The legacy CSV path stays as the explicit opt-in via source_query=
'{"file_type":"csv"}' for projects whose backend can't UNLOAD
parquet (none known today; cheap escape hatch). Backward-compat alias
KeboolaStorageClient.export_table_to_csv kept.
Also fixes a latent bug in download_file's gzip detection: previous
heuristic flagged any unencrypted file as gzipped, which would have
corrupted parquet downloads at gunzip time. Name-suffix-only now.
* fix: tempdir leak cleanup, every 0m schedule, /sync/trigger body shapes
Three small self-contained fixes uncovered during agnes-dev cutover.
- connectors/keboola/extractor.py: tempfile.TemporaryDirectory now uses
ignore_cleanup_errors=True so a worker death mid-write doesn't leave
multi-GiB stale slice trees on the boot disk. (12 GiB seen after a
disk-full crash where TemporaryDirectory's own cleanup also raised
and got swallowed.)
- src/scheduler.py: is_valid_schedule accepts 'every 0m' (interval=0
= always due). Force-resync of an errored row no longer requires
waiting out the default 'every 1h' interval — admin can flip the
schedule, trigger, then flip back.
- app/api/sync.py: POST /api/sync/trigger accepts both ['table_id']

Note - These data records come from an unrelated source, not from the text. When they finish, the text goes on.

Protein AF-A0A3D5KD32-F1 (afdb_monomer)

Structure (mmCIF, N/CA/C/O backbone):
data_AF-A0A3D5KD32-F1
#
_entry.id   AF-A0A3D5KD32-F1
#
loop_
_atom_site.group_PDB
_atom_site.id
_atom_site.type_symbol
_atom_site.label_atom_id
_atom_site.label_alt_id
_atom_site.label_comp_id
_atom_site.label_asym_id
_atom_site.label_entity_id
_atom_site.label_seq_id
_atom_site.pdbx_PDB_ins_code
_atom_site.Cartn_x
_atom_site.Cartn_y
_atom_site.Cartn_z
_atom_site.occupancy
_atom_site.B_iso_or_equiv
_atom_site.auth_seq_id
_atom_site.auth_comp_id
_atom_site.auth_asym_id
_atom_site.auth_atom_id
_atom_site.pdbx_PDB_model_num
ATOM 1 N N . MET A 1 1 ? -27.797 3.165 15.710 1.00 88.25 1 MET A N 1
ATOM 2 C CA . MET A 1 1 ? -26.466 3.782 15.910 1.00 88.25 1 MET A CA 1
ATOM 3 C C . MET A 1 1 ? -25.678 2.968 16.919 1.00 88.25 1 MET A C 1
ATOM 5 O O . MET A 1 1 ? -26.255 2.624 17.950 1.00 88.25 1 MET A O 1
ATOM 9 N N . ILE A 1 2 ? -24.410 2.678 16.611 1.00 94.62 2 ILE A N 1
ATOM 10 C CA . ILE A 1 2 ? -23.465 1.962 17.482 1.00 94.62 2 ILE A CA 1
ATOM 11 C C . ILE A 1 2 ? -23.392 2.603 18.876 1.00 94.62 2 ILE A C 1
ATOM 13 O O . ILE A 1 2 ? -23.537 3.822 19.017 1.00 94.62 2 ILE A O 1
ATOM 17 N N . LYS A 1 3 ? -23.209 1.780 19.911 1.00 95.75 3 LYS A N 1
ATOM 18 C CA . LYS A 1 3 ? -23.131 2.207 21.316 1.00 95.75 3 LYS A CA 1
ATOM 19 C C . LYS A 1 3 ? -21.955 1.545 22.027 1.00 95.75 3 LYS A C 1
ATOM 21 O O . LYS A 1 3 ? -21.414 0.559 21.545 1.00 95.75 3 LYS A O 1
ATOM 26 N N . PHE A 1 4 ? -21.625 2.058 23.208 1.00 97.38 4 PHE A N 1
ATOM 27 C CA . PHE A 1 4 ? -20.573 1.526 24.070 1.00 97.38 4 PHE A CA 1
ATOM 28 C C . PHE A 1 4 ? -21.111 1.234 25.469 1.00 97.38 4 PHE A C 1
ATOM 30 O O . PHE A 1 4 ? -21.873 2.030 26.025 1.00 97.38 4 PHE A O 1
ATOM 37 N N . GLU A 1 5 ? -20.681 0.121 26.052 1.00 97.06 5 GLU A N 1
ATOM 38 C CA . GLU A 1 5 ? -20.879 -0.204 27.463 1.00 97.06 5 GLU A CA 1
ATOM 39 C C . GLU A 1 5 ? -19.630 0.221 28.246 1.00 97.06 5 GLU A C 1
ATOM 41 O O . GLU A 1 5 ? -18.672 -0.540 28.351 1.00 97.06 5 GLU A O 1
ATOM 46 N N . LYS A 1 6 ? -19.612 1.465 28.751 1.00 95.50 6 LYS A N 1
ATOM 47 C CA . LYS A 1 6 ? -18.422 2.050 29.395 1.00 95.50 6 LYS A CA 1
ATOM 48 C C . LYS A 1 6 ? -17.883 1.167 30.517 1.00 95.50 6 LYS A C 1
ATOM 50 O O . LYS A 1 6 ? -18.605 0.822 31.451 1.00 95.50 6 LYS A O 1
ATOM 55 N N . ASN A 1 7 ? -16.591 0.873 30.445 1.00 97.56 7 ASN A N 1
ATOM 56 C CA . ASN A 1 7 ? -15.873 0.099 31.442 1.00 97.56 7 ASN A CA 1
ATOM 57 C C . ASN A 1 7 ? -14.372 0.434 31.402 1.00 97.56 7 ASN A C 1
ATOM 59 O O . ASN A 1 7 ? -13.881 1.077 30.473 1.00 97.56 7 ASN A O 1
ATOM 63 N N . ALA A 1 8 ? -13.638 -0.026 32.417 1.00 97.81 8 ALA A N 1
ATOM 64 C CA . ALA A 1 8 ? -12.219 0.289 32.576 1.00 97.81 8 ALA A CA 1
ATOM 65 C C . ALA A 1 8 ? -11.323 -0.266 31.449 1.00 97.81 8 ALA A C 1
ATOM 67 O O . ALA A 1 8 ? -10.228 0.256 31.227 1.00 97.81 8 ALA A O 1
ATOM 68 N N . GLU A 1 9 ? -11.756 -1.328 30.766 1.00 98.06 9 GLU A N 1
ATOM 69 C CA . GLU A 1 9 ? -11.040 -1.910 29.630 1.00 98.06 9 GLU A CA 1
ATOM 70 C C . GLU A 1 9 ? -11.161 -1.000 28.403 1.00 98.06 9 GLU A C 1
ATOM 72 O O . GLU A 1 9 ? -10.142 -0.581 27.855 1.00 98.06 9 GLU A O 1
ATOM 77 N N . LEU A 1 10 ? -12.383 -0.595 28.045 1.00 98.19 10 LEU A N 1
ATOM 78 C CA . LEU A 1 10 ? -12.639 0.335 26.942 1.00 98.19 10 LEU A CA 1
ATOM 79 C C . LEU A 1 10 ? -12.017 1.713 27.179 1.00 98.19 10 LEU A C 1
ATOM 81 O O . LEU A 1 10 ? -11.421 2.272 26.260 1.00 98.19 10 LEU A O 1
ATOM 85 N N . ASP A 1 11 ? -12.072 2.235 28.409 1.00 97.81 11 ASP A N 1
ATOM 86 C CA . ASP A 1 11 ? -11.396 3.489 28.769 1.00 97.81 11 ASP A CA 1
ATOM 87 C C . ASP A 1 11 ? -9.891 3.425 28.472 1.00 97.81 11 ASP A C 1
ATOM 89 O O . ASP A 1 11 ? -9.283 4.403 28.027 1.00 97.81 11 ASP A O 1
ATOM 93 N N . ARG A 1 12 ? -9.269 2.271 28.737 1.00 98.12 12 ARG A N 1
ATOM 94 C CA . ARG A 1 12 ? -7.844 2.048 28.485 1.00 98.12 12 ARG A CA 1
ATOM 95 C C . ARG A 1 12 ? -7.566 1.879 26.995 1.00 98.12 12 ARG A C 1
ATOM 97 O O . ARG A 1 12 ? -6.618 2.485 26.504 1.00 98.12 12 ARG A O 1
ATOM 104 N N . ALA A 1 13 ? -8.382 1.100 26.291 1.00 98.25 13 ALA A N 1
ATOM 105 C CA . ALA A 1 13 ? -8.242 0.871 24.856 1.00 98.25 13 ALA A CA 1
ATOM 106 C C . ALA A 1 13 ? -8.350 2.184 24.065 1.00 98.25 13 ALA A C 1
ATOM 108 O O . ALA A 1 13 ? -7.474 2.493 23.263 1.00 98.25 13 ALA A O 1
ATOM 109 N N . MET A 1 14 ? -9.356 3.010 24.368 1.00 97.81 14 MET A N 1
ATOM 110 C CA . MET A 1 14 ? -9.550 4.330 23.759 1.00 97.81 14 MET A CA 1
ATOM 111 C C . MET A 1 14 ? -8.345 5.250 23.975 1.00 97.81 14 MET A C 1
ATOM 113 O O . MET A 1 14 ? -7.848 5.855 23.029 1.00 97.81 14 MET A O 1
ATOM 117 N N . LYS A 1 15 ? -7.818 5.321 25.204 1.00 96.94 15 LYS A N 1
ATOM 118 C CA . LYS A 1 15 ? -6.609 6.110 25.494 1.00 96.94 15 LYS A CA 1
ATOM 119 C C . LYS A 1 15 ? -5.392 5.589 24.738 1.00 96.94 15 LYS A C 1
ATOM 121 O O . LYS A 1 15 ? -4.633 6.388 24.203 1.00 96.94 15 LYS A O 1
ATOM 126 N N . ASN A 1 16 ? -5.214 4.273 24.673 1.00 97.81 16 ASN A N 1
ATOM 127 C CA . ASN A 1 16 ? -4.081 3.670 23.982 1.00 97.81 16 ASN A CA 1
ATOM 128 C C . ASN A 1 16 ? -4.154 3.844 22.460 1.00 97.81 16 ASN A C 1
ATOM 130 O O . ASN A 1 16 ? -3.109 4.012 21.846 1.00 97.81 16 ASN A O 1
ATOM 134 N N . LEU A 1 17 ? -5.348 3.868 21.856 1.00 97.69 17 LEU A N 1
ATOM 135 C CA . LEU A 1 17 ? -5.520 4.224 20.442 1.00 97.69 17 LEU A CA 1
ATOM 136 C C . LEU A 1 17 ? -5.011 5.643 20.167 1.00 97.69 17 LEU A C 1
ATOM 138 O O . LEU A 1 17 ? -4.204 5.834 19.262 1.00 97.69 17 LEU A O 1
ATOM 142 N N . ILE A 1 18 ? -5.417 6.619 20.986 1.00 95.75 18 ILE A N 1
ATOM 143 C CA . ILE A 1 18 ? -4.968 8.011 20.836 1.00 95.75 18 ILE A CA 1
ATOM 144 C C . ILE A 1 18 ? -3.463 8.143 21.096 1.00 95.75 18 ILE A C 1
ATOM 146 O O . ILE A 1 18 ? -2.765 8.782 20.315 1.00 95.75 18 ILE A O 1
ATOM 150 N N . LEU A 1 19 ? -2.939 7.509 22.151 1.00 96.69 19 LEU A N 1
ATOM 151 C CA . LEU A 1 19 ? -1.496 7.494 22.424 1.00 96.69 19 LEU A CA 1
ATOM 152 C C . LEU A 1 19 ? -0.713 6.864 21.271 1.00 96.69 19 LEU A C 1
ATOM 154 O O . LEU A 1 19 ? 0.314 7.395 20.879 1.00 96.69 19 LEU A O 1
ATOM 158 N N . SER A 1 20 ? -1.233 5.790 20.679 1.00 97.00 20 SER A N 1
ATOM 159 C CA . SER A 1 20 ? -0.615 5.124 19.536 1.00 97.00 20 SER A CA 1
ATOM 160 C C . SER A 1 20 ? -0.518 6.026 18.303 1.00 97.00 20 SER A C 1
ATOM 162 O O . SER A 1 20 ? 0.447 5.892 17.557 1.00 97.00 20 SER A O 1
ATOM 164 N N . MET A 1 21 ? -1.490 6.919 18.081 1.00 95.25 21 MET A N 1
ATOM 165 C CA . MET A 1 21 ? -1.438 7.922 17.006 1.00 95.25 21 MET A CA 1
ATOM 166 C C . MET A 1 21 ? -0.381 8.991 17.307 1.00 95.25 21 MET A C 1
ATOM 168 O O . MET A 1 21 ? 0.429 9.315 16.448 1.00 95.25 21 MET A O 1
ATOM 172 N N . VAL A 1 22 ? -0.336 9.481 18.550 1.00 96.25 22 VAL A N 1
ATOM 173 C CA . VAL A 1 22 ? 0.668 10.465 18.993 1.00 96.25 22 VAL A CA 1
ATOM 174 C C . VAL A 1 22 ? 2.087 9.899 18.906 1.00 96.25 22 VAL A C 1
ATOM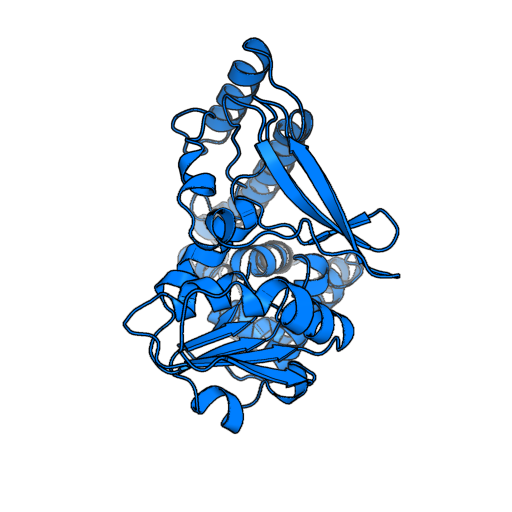 176 O O . VAL A 1 22 ? 3.006 10.586 18.465 1.00 96.25 22 VAL A O 1
ATOM 179 N N . ASP A 1 23 ? 2.285 8.645 19.312 1.00 96.62 23 ASP A N 1
ATOM 180 C CA . ASP A 1 23 ? 3.578 7.969 19.214 1.00 96.62 23 ASP A CA 1
ATOM 181 C C . ASP A 1 23 ? 4.022 7.829 17.755 1.00 96.62 23 ASP A C 1
ATOM 183 O O . ASP A 1 23 ? 5.201 8.033 17.464 1.00 96.62 23 ASP A O 1
ATOM 187 N N . MET A 1 24 ? 3.087 7.530 16.846 1.00 95.25 24 MET A N 1
ATOM 188 C CA . MET A 1 24 ? 3.349 7.436 15.408 1.00 95.25 24 MET A CA 1
ATOM 189 C C . MET A 1 24 ? 3.787 8.794 14.837 1.00 95.25 24 MET A C 1
ATOM 191 O O . MET A 1 24 ? 4.843 8.873 14.211 1.00 95.25 24 MET A O 1
ATOM 195 N N . ASP A 1 25 ? 3.071 9.879 15.149 1.00 94.69 25 ASP A N 1
ATOM 196 C CA . ASP A 1 25 ? 3.434 11.240 14.718 1.00 94.69 25 ASP A CA 1
ATOM 197 C C . ASP A 1 25 ? 4.822 11.666 15.232 1.00 94.69 25 ASP A C 1
ATOM 199 O O . ASP A 1 25 ? 5.625 12.264 14.504 1.00 94.69 25 ASP A O 1
ATOM 203 N N . ASN A 1 26 ? 5.136 11.332 16.489 1.00 97.38 26 ASN A N 1
ATOM 204 C CA . ASN A 1 26 ? 6.449 11.604 17.073 1.00 97.38 26 ASN A CA 1
ATOM 205 C C . ASN A 1 26 ? 7.552 10.801 16.367 1.00 97.38 26 ASN A C 1
ATOM 207 O O . ASN A 1 26 ? 8.600 11.358 16.037 1.00 97.38 26 ASN A O 1
ATOM 211 N N . TYR A 1 27 ? 7.310 9.513 16.102 1.00 97.00 27 TYR A N 1
ATOM 212 C CA . TYR A 1 27 ? 8.241 8.665 15.361 1.00 97.00 27 TYR A CA 1
ATOM 213 C C . TYR A 1 27 ? 8.509 9.215 13.957 1.00 97.00 27 TYR A C 1
ATOM 215 O O . TYR A 1 27 ? 9.674 9.383 13.586 1.00 97.00 27 TYR A O 1
ATOM 223 N N . LEU A 1 28 ? 7.455 9.546 13.202 1.00 94.44 28 LEU A N 1
ATOM 224 C CA . LEU A 1 28 ? 7.587 10.120 11.864 1.00 94.44 28 LEU A CA 1
ATOM 225 C C . LEU A 1 28 ? 8.405 11.412 11.895 1.00 94.44 28 LEU A C 1
ATOM 227 O O . LEU A 1 28 ? 9.327 11.579 11.101 1.00 94.44 28 LEU A O 1
ATOM 231 N N . THR A 1 29 ? 8.127 12.301 12.847 1.00 96.19 29 THR A N 1
ATOM 232 C CA . THR A 1 29 ? 8.872 13.558 13.001 1.00 96.19 29 THR A CA 1
ATOM 233 C C . THR A 1 29 ? 10.367 13.311 13.231 1.00 96.19 29 THR A C 1
ATOM 235 O O . THR A 1 29 ? 11.208 13.980 12.627 1.00 96.19 29 THR A O 1
ATOM 238 N N . GLU A 1 30 ? 10.713 12.340 14.078 1.00 97.69 30 GLU A N 1
ATOM 239 C CA . GLU A 1 30 ? 12.106 12.005 14.391 1.00 97.69 30 GLU A CA 1
ATOM 240 C C . GLU A 1 30 ? 12.826 11.342 13.208 1.00 97.69 30 GLU A C 1
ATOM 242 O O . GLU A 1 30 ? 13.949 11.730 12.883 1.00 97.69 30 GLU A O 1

(legacy bare-array body) and {'tables': ['table_id']} (matches the
response payload shape, more discoverable for clients building
requests by hand). Malformed bodies return 422 with a structured
detail; null/missing means 'sync everything' as before.
Tests cover: tempdir cleanup on raise (sliced parquet path),
is_valid_schedule + is_table_due 'every 0m' acceptance, and trigger
body parametrized matrix (8 valid shapes + 6 rejection cases).
* fix: targeted-trigger filter in materialized pass + auto-upgrade defer
Two operational gaps observed during agnes-dev cutover, in the same
sync-routing area.
- _run_materialized_pass now takes a 'tables' arg and skips rows not in
the target set with reason='not_in_target'. POST /api/sync/trigger
with a body of tables previously only scoped the legacy extractor
subprocess — the materialized pass kept iterating every due
materialized row, so an admin asking to re-sync kbc_job re-ran
every other due materialized row alongside it. Match on registry id
OR name (admins commonly pass either form). tables=None preserves
the no-filter behavior.
- New GET /api/sync/status (public, no auth) returns {locked: bool}
off _sync_lock.locked(). agnes-auto-upgrade.sh probes this before
docker compose up -d and exits 0 with a 'deferred recreate' log
line if a sync is in flight — the next 5-min cron tick retries.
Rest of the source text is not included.